Given records ->
↓

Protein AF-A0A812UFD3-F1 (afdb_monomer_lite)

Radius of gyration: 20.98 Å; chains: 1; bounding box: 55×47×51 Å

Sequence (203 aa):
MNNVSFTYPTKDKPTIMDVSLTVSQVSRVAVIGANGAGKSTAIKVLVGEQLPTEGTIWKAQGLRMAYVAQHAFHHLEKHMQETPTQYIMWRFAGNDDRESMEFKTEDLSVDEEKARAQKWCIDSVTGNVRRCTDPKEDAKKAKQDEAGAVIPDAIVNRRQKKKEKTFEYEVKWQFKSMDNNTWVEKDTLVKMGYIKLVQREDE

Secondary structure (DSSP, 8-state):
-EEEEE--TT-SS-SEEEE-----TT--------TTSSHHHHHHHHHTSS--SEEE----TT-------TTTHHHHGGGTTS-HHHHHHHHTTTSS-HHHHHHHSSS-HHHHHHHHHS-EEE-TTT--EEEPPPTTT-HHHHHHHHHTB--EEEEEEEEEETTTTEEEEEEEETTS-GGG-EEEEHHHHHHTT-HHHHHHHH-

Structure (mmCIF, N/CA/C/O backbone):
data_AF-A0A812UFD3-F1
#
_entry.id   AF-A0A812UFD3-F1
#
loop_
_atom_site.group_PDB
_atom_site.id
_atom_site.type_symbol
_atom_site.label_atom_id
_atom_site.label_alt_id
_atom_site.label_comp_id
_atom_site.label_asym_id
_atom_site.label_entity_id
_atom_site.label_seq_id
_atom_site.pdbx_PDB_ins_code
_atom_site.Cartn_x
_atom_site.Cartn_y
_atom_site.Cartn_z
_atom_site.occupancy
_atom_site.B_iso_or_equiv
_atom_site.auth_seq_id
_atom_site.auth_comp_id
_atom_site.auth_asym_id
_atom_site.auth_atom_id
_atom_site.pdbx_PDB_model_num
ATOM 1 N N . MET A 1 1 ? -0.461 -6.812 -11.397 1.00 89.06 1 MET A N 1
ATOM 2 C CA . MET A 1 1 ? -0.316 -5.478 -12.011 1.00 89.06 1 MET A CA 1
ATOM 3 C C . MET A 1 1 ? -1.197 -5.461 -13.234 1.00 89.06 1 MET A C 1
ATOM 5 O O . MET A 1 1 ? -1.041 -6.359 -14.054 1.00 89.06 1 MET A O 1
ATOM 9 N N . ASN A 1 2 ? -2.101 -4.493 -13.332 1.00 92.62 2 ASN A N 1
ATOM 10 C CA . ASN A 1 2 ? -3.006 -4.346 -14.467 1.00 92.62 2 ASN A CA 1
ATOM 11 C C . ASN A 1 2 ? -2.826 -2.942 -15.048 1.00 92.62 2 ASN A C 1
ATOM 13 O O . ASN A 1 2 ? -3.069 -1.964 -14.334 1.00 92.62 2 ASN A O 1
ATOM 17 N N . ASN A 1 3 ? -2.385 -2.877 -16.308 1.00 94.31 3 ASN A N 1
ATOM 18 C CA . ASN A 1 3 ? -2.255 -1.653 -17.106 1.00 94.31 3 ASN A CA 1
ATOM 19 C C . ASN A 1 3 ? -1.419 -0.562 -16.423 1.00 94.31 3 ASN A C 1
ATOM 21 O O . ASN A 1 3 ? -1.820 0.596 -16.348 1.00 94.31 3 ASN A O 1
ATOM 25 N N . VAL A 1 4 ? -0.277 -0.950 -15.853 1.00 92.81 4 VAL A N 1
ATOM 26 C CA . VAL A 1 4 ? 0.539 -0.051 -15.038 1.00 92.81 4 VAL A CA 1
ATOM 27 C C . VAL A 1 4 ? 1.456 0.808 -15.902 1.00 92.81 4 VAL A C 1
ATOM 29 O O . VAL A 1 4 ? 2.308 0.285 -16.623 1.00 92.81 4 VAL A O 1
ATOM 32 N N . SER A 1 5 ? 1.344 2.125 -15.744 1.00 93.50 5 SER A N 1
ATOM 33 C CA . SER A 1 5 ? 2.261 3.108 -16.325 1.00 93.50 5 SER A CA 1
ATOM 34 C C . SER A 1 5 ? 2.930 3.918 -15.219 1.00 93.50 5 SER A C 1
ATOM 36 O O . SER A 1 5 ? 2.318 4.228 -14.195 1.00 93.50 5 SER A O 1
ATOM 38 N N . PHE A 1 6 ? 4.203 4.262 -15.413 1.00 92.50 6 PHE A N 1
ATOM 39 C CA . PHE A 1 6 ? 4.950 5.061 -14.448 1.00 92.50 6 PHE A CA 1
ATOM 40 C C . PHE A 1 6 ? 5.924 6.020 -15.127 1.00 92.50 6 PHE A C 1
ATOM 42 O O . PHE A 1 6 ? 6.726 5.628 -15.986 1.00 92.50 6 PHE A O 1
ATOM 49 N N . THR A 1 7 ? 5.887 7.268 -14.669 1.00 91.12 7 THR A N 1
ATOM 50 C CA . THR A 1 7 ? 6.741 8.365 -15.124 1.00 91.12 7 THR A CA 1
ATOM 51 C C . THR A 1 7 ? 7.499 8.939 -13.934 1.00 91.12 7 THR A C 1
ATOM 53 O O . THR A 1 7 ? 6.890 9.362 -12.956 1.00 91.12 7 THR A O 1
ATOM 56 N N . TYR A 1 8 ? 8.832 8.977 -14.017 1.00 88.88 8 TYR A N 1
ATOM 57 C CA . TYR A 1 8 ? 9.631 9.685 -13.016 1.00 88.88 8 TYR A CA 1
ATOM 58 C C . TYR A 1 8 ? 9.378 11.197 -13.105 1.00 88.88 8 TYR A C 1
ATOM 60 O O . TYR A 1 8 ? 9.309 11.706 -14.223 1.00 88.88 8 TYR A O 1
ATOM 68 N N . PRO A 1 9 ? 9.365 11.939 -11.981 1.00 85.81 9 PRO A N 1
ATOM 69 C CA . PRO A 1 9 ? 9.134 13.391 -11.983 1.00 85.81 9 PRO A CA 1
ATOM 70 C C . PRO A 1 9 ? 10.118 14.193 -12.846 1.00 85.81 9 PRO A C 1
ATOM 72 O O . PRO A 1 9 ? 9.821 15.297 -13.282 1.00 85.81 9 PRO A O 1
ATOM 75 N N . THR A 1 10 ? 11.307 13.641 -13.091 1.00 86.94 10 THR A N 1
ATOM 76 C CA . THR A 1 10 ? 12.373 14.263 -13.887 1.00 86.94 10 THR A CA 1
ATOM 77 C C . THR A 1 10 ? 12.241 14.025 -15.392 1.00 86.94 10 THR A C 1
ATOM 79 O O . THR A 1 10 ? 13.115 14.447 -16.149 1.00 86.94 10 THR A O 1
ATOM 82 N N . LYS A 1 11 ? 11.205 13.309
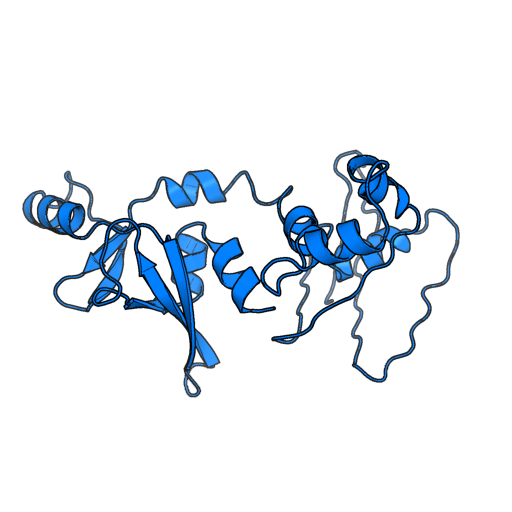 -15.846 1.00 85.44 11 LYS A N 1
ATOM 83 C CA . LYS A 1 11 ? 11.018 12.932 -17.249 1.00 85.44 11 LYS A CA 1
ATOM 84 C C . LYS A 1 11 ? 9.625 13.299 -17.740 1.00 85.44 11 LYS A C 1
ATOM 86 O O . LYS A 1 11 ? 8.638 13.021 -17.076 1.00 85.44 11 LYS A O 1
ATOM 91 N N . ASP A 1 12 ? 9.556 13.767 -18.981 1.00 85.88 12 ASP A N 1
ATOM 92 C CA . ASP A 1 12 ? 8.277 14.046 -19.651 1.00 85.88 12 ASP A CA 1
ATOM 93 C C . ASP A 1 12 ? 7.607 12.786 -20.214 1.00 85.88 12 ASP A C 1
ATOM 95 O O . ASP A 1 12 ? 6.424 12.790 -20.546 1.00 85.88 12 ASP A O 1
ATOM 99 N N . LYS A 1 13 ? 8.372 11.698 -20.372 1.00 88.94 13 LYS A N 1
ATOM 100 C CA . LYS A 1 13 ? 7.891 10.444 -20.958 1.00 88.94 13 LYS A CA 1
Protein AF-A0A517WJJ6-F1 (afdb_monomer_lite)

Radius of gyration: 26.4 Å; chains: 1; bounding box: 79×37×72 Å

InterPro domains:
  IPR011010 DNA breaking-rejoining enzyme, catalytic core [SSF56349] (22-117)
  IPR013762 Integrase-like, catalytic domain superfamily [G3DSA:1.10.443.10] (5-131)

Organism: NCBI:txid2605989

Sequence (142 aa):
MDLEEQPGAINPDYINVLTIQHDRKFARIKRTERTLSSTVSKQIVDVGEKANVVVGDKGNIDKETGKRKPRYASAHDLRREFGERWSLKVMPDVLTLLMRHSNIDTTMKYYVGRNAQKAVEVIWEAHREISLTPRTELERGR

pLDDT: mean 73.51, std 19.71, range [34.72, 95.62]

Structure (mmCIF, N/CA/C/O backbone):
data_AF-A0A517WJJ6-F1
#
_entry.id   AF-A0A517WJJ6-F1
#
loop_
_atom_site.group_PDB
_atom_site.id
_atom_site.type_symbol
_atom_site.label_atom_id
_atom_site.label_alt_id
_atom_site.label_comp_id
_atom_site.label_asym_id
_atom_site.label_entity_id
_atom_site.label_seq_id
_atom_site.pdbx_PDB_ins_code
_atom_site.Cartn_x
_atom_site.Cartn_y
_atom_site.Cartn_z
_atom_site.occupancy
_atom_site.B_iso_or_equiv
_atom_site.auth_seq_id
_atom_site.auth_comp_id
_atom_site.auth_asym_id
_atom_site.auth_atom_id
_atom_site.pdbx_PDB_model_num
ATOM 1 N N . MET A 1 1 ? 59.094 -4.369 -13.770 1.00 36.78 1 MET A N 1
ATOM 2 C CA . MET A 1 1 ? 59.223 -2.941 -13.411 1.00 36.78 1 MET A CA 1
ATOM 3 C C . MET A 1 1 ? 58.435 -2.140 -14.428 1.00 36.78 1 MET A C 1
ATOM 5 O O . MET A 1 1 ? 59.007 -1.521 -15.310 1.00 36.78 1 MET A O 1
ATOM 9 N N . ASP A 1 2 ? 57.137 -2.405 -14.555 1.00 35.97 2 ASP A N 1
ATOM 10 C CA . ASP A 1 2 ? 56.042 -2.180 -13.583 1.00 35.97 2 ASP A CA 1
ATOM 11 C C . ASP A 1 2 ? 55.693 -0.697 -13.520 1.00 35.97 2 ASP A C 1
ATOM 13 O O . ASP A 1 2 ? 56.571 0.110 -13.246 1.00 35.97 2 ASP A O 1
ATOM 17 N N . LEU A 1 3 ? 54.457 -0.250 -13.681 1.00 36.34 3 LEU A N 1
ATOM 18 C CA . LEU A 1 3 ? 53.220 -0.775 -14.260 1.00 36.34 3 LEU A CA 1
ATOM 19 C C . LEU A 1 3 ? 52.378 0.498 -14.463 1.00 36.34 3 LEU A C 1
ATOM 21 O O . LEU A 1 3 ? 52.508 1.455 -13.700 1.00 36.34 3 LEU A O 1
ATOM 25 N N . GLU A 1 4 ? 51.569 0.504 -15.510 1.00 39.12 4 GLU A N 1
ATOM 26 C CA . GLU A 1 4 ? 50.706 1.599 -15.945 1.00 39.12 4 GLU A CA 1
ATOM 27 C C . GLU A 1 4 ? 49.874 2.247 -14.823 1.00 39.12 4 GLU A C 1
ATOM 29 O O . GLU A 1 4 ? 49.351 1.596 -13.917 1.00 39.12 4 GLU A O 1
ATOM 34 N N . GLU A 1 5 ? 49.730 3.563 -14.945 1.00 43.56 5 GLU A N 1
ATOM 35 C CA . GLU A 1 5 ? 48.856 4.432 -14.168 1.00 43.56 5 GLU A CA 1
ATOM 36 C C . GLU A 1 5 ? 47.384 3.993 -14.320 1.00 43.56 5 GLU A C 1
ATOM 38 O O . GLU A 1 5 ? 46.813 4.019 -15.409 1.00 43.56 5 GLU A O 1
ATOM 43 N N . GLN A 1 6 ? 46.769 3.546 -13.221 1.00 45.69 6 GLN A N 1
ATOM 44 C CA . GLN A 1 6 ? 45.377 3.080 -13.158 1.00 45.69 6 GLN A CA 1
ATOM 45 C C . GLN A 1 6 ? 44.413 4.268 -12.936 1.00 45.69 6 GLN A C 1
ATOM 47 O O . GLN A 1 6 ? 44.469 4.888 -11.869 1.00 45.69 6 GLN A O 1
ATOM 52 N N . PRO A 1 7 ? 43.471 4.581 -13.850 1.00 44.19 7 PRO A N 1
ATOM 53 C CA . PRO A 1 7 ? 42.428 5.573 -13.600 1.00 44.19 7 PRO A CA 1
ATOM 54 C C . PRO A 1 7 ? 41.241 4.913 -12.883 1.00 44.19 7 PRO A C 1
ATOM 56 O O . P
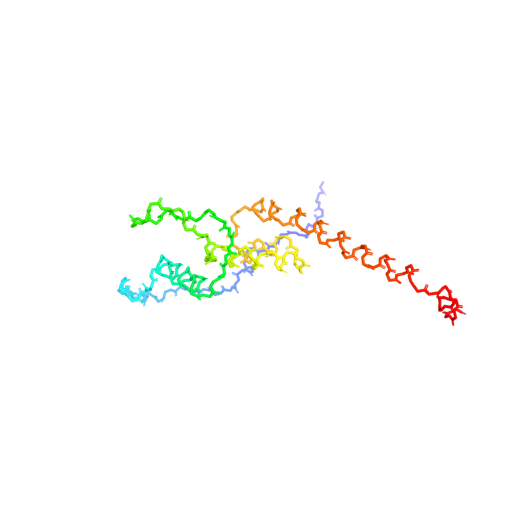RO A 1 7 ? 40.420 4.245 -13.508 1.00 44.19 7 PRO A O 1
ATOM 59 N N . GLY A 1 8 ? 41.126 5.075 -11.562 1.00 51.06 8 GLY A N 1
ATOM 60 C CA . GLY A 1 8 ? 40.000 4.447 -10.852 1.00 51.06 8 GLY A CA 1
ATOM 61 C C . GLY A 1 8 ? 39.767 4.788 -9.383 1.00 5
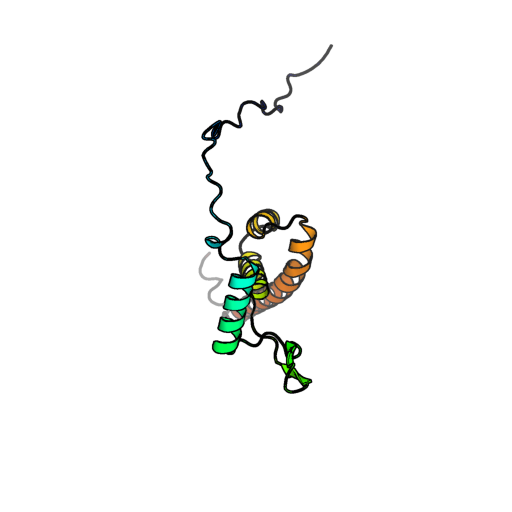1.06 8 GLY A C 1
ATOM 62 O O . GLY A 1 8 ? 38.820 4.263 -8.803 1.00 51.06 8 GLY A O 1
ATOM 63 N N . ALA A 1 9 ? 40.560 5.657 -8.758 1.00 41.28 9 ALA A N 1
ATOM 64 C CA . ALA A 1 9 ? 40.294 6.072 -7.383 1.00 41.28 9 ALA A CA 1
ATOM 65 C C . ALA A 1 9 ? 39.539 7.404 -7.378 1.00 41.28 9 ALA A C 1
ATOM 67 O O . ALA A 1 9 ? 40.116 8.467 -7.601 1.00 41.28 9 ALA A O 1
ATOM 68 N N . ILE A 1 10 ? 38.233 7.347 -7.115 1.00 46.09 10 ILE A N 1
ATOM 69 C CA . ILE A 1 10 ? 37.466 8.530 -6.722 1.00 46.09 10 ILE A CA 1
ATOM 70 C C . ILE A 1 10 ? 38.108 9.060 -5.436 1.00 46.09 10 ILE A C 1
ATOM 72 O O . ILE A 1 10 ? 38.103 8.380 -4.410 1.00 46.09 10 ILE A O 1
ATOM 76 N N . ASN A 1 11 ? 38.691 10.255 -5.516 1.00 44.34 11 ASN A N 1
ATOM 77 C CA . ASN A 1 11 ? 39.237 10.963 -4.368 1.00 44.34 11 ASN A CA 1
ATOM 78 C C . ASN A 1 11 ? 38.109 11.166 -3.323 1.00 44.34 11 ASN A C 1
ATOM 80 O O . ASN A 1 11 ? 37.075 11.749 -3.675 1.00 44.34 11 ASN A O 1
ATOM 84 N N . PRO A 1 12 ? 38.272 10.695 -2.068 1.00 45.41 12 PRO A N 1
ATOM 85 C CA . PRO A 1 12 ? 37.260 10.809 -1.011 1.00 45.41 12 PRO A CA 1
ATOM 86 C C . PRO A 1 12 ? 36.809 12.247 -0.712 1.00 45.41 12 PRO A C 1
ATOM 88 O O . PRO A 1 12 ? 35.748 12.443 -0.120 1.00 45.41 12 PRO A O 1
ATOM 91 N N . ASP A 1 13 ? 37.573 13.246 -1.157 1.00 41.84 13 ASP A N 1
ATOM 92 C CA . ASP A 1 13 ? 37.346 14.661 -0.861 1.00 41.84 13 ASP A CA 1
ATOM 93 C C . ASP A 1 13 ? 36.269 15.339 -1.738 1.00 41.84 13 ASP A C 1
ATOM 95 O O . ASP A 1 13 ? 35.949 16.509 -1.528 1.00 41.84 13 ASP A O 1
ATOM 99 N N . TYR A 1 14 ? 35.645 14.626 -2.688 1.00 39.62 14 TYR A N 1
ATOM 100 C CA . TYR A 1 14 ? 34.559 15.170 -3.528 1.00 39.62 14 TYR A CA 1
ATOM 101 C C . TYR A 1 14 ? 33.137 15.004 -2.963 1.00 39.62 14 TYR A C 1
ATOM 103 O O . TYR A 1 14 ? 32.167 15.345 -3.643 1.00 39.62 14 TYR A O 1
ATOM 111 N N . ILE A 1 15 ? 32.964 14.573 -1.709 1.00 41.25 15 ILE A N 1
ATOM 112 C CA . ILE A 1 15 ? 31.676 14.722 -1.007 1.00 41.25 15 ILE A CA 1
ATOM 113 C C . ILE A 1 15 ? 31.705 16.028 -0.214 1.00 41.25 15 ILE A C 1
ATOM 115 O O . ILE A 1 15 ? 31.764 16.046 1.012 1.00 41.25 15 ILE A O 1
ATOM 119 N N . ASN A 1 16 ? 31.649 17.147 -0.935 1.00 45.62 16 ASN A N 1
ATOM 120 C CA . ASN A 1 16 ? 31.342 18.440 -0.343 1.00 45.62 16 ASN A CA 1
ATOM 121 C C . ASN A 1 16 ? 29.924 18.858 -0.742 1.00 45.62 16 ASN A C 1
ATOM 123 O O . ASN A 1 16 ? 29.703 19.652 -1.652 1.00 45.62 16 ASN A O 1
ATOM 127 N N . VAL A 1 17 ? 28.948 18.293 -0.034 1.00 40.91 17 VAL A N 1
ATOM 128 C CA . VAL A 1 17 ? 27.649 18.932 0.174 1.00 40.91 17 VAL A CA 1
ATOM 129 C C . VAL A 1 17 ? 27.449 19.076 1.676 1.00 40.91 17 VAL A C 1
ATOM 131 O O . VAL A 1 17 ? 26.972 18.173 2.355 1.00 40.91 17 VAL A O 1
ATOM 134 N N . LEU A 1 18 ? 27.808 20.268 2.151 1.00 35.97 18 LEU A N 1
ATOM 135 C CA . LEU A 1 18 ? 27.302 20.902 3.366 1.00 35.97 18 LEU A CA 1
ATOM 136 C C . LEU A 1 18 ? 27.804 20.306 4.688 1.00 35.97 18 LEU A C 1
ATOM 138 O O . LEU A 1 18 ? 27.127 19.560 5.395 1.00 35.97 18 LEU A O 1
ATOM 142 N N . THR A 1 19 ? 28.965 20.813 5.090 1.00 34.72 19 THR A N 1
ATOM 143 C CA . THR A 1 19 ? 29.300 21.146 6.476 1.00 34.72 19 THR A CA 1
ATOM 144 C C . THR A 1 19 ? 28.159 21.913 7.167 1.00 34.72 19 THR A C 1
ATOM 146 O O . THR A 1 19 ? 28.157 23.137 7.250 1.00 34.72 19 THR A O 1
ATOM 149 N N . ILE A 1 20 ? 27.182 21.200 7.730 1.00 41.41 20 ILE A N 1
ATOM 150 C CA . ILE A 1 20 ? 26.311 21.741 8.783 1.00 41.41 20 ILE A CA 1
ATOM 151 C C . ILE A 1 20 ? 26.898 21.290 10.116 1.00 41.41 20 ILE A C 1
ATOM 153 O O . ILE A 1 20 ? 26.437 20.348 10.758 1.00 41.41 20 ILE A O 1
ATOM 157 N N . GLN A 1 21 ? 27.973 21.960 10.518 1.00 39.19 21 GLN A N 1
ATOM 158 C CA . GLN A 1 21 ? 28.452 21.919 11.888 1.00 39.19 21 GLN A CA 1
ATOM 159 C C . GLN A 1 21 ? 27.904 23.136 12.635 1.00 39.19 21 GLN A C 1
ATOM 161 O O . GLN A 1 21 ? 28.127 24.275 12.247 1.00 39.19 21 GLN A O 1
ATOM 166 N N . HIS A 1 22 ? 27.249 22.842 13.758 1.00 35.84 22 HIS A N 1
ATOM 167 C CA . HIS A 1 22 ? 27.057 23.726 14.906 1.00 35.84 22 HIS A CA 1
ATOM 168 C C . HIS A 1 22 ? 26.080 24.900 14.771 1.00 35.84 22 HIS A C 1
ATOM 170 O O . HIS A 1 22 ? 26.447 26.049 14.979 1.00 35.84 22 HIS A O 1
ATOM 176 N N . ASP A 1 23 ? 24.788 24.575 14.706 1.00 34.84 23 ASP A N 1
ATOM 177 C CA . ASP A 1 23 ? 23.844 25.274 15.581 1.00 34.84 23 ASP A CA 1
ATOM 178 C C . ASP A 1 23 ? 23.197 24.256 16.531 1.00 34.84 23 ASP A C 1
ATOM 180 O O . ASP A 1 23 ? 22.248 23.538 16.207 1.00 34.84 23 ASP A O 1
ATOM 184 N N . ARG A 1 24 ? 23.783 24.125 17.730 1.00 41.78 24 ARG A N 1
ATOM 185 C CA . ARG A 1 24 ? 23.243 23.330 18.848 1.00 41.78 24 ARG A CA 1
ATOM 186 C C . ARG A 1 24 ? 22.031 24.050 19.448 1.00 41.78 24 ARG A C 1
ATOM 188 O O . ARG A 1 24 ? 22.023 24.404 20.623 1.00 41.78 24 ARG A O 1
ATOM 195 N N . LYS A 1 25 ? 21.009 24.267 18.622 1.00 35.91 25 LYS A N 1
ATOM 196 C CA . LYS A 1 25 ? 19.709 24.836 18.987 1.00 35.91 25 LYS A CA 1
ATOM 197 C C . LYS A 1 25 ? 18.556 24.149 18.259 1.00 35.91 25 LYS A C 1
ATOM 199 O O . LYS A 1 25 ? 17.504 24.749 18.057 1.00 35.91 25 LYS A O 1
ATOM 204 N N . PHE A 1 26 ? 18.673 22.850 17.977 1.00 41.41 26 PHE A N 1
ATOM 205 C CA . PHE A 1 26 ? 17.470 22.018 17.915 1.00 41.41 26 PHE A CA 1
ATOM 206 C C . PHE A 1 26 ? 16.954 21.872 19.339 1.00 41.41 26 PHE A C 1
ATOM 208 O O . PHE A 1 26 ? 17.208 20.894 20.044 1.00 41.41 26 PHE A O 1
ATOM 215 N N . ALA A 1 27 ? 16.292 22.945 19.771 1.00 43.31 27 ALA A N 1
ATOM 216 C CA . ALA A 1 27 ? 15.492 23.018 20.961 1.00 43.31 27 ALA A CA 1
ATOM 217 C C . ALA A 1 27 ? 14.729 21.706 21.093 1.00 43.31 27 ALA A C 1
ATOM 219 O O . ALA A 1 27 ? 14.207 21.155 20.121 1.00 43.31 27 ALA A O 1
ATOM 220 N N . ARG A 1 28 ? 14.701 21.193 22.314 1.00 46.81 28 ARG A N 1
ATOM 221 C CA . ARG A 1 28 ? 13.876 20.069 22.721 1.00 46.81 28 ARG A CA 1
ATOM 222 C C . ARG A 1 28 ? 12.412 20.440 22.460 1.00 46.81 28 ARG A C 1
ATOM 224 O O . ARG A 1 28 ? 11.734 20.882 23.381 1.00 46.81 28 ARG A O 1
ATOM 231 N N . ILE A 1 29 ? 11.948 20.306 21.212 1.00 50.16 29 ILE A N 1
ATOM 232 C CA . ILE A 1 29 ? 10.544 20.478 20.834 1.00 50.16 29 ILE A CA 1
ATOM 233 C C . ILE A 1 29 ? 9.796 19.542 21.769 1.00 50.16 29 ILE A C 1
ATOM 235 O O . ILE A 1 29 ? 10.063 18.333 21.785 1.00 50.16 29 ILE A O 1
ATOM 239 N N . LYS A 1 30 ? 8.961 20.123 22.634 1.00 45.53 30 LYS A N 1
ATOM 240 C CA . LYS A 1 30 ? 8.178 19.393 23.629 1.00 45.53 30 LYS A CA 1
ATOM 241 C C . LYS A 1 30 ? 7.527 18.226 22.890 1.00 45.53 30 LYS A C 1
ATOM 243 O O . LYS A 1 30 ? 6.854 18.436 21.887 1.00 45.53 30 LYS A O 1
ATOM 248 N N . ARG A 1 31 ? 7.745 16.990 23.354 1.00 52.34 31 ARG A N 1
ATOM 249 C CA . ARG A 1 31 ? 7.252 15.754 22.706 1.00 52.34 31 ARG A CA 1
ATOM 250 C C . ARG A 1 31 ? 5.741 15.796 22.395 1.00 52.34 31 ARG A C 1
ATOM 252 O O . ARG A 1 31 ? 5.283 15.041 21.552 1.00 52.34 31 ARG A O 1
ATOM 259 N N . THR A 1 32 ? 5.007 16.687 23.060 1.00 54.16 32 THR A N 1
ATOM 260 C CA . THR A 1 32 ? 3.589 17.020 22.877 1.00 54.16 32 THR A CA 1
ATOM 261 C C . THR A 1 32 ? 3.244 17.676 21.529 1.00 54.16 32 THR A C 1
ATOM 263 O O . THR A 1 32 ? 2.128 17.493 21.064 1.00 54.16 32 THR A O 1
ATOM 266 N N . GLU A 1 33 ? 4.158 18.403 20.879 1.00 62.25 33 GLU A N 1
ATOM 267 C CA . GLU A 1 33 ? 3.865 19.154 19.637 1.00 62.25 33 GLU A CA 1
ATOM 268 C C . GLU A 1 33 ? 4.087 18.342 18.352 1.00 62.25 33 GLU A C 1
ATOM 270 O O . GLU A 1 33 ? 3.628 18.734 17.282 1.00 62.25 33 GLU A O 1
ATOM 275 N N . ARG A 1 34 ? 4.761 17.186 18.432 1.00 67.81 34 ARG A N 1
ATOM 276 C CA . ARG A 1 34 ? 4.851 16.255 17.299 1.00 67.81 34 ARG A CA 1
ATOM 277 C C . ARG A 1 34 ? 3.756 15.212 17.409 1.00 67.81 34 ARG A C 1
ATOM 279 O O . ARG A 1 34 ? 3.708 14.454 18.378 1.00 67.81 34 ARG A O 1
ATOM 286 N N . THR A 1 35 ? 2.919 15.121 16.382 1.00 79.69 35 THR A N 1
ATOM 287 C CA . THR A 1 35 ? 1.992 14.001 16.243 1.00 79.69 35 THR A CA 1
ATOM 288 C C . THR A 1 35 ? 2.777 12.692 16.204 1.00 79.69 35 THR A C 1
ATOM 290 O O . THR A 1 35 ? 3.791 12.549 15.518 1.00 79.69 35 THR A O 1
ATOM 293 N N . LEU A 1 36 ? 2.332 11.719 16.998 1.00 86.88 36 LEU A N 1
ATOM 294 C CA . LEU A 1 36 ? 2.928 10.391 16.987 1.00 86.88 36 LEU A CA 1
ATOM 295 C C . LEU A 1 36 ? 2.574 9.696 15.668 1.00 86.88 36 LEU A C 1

↑

Restate word for word only the lines above from the line containing "ATOM 170 O O" to the line containing "ATOM 186 C C", both of them included.

Completed task ->
ATOM 170 O O . HIS A 1 22 ? 26.447 26.049 14.979 1.00 35.84 22 HIS A O 1
ATOM 176 N N . ASP A 1 23 ? 24.788 24.575 14.706 1.00 34.84 23 ASP A N 1
ATOM 177 C CA . ASP A 1 23 ? 23.844 25.274 15.581 1.00 34.84 23 ASP A CA 1
ATOM 178 C C . ASP A 1 23 ? 23.197 24.256 16.531 1.00 34.84 23 ASP A C 1
ATOM 180 O O . ASP A 1 23 ? 22.248 23.538 16.207 1.00 34.84 23 ASP A O 1
ATOM 184 N N . ARG A 1 24 ? 23.783 24.125 17.730 1.00 41.78 24 ARG A N 1
ATOM 185 C CA . ARG A 1 24 ? 23.243 23.330 18.848 1.00 41.78 24 ARG A CA 1
ATOM 186 C C . ARG A 1 24 ? 22.031 24.050 19.448 1.00 41.78 24 ARG A C 1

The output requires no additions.